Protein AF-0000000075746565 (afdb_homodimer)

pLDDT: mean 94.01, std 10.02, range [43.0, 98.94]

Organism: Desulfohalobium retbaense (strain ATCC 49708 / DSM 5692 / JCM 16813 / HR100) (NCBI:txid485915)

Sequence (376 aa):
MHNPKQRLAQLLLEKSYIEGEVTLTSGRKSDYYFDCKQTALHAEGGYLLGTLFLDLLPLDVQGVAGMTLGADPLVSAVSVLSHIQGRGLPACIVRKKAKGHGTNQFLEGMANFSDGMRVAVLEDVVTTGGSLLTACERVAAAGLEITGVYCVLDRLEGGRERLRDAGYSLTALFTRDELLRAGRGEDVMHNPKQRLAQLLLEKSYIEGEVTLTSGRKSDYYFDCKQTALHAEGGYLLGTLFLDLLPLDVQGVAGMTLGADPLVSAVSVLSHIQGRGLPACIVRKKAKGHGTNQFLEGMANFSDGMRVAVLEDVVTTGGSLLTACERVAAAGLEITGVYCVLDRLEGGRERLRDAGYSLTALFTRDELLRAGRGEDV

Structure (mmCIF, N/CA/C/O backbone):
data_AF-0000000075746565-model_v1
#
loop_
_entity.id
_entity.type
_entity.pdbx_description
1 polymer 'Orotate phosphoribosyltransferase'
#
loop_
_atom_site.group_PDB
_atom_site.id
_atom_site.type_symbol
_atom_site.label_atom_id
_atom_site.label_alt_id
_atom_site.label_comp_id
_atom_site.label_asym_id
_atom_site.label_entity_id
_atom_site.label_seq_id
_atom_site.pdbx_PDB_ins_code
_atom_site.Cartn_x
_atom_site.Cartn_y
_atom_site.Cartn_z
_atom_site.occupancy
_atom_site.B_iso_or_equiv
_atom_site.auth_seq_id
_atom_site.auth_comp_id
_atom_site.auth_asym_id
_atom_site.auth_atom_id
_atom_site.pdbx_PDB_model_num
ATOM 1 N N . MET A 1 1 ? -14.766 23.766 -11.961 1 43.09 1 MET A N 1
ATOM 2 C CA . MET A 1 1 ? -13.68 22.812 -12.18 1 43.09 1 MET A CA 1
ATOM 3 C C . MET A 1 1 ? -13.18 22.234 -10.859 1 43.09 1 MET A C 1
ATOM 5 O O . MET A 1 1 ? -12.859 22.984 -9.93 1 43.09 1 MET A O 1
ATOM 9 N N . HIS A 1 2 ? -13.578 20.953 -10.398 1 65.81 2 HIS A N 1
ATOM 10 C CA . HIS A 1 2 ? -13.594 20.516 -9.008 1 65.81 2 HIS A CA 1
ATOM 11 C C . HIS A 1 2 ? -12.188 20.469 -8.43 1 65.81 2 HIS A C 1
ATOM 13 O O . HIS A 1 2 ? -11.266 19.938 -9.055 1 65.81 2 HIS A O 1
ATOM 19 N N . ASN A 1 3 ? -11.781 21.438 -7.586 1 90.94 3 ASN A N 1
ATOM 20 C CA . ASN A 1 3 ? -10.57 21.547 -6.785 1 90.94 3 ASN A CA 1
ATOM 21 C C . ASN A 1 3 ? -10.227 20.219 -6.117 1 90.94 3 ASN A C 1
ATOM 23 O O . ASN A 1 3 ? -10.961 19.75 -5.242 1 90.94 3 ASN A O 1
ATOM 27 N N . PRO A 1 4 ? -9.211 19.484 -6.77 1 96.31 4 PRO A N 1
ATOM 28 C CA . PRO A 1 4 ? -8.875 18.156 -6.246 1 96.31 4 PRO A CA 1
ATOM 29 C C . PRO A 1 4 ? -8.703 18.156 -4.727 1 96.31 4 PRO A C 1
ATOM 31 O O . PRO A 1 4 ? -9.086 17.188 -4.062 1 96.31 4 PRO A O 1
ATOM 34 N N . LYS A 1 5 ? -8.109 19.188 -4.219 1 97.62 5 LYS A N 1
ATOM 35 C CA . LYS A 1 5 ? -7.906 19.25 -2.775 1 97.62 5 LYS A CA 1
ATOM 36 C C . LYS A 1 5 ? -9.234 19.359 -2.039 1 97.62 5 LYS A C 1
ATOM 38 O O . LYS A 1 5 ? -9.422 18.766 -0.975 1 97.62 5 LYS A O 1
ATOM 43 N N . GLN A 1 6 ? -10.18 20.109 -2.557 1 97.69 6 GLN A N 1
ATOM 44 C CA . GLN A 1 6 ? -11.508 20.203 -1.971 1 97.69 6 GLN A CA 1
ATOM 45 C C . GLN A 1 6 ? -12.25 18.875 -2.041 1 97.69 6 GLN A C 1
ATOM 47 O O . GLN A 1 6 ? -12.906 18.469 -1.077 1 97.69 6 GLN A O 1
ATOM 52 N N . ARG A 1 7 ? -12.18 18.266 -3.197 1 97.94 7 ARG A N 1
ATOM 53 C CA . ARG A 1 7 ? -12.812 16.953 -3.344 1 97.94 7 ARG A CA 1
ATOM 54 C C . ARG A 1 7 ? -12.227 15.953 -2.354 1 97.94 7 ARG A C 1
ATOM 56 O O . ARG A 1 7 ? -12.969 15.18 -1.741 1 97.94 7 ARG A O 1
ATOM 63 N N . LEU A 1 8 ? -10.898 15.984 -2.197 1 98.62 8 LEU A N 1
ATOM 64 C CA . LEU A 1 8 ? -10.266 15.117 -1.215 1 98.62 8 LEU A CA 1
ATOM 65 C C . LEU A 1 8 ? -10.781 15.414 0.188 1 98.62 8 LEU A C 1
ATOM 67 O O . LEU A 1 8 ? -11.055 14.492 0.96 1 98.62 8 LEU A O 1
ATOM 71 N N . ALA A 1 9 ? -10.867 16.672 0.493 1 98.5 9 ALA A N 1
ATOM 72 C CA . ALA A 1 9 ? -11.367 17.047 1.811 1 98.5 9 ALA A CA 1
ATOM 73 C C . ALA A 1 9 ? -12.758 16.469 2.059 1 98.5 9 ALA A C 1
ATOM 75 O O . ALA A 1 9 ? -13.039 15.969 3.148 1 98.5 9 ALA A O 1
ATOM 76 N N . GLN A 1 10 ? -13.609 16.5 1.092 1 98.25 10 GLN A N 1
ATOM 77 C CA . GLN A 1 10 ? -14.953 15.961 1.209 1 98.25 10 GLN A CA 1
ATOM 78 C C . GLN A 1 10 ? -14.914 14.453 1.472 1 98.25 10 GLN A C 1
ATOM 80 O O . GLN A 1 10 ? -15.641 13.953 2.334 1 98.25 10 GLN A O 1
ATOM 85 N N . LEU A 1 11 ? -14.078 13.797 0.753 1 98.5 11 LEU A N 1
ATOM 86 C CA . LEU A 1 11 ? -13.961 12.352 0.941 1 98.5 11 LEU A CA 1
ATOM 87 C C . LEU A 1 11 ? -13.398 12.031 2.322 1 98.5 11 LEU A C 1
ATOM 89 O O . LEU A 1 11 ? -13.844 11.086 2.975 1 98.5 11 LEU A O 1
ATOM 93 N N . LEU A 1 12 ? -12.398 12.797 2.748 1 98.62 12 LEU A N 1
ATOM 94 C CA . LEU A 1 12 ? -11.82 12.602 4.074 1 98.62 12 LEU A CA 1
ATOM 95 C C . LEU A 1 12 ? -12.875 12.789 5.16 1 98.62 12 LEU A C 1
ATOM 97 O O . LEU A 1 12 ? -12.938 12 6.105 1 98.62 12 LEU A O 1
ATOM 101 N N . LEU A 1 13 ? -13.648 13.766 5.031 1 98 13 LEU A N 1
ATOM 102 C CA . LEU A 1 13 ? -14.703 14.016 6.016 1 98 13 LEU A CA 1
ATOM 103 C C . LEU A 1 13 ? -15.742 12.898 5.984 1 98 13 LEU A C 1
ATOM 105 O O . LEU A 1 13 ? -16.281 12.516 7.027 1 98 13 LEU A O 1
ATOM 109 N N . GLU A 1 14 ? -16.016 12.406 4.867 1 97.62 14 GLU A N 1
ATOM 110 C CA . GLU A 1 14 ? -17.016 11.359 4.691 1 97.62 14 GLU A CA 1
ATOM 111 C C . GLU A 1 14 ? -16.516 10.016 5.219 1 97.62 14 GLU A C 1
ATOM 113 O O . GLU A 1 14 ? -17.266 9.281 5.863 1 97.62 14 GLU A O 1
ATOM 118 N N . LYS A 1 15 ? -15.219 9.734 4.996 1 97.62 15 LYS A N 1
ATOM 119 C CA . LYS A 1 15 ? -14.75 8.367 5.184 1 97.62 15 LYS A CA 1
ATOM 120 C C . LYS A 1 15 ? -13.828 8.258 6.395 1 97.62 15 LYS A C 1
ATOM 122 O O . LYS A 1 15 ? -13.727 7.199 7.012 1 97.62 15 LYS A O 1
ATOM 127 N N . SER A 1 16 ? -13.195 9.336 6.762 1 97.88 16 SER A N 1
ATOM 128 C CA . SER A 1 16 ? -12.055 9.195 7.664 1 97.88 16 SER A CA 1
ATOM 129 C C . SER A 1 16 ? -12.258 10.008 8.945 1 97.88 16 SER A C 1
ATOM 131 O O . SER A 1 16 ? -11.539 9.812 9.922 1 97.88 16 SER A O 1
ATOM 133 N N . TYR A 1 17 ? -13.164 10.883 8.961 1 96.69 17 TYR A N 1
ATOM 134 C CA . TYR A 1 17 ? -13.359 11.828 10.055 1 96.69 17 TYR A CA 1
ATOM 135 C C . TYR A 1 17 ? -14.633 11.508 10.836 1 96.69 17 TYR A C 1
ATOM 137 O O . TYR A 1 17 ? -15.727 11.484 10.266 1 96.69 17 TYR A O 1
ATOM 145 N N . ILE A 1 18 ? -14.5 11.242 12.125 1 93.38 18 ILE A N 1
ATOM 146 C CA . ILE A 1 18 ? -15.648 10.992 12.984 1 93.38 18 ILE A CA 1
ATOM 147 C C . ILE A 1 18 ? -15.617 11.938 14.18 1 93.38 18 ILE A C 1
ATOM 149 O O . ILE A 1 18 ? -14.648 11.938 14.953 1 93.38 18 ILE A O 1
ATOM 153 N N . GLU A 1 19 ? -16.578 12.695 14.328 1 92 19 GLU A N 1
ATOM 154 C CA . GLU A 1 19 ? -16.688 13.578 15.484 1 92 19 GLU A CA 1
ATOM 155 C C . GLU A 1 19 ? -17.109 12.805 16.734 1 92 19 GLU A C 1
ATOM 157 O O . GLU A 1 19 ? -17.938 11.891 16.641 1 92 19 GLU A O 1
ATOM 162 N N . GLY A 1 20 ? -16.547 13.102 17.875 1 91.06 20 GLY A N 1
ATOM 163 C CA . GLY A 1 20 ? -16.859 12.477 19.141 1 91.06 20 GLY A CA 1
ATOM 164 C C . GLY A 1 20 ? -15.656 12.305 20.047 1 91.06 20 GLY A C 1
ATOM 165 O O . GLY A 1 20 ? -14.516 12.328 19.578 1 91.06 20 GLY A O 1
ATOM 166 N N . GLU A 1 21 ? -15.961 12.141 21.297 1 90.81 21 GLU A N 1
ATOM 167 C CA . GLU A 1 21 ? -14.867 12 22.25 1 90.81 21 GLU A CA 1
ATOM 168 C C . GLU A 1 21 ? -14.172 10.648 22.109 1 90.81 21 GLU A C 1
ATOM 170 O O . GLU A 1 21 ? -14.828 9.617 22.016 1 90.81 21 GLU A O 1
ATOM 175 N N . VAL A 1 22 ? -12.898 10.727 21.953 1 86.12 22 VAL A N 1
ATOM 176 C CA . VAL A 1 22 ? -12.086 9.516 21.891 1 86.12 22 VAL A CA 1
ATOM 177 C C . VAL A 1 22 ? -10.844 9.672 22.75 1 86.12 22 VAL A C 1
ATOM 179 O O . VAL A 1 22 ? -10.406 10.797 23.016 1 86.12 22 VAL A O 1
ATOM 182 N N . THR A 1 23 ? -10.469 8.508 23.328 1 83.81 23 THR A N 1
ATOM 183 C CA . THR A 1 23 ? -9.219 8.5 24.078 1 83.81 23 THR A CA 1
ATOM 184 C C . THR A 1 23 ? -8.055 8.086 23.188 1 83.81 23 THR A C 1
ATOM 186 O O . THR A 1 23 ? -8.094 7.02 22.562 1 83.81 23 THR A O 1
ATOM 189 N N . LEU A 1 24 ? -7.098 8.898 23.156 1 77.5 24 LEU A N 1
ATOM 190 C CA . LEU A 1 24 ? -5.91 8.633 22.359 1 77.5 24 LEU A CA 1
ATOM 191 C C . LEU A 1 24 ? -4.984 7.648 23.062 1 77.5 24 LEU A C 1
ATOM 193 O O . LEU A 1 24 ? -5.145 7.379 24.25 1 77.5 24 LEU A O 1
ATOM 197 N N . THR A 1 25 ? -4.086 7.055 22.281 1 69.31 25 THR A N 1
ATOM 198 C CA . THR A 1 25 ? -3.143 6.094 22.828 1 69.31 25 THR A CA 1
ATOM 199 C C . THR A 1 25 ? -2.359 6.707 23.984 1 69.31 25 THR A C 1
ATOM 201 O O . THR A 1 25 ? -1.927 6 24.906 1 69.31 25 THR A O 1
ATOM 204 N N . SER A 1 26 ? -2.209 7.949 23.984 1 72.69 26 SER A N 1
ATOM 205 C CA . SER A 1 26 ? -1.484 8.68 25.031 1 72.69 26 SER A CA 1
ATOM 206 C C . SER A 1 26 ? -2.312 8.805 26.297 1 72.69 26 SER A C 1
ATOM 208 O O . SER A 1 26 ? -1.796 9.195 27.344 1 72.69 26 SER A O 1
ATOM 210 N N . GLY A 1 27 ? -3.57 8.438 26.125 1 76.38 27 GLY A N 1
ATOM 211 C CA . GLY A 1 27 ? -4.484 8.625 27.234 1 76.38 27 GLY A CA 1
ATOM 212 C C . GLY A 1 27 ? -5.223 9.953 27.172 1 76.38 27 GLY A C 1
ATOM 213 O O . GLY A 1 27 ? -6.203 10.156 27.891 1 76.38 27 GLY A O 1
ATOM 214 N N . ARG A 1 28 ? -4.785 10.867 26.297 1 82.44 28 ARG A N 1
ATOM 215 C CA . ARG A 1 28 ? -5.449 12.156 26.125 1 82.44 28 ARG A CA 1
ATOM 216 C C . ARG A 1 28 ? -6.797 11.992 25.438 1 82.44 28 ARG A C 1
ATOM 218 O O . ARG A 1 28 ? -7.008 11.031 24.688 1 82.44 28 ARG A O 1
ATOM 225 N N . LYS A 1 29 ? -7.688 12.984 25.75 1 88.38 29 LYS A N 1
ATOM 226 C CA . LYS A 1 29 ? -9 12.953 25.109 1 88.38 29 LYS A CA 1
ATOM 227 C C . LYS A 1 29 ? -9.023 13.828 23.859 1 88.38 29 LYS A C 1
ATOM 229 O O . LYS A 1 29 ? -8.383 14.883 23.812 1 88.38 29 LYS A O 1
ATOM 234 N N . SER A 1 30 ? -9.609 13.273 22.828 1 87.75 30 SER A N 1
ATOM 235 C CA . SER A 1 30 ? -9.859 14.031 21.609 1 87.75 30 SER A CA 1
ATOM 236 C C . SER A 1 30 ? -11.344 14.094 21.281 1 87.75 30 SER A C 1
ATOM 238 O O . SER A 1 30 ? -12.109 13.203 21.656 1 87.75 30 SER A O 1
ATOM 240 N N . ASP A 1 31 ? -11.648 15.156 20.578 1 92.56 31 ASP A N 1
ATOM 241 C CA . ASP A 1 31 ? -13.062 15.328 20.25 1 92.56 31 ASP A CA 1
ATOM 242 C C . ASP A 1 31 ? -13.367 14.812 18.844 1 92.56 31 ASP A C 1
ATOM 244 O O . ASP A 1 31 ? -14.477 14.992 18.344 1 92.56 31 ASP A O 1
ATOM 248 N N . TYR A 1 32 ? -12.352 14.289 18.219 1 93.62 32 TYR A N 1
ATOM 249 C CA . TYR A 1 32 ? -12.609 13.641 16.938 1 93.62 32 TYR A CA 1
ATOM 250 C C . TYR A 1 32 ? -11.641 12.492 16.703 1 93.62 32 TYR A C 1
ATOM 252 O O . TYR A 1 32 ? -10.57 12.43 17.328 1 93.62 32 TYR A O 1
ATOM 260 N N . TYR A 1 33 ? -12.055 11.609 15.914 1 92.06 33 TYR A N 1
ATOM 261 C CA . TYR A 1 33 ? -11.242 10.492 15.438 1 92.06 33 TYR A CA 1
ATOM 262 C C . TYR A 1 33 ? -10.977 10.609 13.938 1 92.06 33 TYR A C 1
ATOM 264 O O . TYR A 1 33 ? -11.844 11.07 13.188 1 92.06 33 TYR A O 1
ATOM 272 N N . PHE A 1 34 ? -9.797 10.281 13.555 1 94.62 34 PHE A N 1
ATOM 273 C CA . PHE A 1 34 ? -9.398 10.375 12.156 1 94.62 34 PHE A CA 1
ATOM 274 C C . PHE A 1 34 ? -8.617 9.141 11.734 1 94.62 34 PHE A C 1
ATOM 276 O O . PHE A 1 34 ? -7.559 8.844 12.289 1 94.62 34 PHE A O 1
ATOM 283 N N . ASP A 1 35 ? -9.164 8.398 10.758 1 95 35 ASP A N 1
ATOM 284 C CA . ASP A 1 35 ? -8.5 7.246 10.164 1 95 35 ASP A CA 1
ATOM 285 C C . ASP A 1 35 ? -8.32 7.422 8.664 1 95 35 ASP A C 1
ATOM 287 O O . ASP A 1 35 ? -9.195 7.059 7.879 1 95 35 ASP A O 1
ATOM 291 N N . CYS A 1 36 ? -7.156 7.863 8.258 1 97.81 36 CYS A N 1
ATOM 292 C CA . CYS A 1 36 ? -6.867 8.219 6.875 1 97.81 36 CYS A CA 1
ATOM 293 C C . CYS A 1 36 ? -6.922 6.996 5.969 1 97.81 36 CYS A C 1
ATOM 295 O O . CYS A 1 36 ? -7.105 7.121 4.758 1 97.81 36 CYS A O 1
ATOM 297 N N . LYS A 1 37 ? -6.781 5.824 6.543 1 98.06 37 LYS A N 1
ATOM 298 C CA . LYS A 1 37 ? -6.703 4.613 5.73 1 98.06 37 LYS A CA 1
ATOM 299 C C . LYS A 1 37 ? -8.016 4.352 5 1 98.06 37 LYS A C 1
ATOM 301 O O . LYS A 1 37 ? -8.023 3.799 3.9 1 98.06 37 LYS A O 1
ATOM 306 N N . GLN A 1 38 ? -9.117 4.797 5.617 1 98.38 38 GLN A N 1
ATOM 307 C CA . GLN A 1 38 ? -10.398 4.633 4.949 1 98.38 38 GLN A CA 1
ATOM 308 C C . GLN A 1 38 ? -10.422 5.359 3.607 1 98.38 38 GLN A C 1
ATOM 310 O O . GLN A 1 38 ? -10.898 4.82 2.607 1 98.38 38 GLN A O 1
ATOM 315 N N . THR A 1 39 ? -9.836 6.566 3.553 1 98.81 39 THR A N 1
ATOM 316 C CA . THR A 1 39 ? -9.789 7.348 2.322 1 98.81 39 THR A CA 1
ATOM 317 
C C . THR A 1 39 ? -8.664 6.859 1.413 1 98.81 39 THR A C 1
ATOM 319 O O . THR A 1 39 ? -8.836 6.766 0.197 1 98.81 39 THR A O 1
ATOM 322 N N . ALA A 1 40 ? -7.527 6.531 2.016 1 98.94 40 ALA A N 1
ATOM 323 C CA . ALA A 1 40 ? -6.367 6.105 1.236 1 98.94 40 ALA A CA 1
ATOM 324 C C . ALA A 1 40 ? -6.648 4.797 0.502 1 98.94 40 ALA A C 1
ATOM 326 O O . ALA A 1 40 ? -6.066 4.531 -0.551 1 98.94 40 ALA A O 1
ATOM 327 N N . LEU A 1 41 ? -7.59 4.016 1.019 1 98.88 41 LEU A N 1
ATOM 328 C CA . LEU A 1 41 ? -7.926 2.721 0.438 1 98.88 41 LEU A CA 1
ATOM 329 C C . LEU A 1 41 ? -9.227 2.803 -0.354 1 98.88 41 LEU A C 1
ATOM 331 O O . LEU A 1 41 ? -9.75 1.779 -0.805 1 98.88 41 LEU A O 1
- - - -
All lines above from the one with "ATOM 213 O O" to the one with "ATOM 238 O O", inclusive, should be copied exactly, and no other lines.

ATOM 213 O O . GLY A 1 27 ? -6.203 10.156 27.891 1 76.38 27 GLY A O 1
ATOM 214 N N . ARG A 1 28 ? -4.785 10.867 26.297 1 82.44 28 ARG A N 1
ATOM 215 C CA . ARG A 1 28 ? -5.449 12.156 26.125 1 82.44 28 ARG A CA 1
ATOM 216 C C . ARG A 1 28 ? -6.797 11.992 25.438 1 82.44 28 ARG A C 1
ATOM 218 O O . ARG A 1 28 ? -7.008 11.031 24.688 1 82.44 28 ARG A O 1
ATOM 225 N N . LYS A 1 29 ? -7.688 12.984 25.75 1 88.38 29 LYS A N 1
ATOM 226 C CA . LYS A 1 29 ? -9 12.953 25.109 1 88.38 29 LYS A CA 1
ATOM 227 C C . LYS A 1 29 ? -9.023 13.828 23.859 1 88.38 29 LYS A C 1
ATOM 229 O O . LYS A 1 29 ? -8.383 14.883 23.812 1 88.38 29 LYS A O 1
ATOM 234 N N . SER A 1 30 ? -9.609 13.273 22.828 1 87.75 30 SER A N 1
ATOM 235 C CA . SER A 1 30 ? -9.859 14.031 21.609 1 87.75 30 SER A CA 1
ATOM 236 C C . SER A 1 30 ? -11.344 14.094 21.281 1 87.75 30 SER A C 1
ATOM 238 O O . SER A 1 30 ? -12.109 13.203 21.656 1 87.75 30 SER A O 1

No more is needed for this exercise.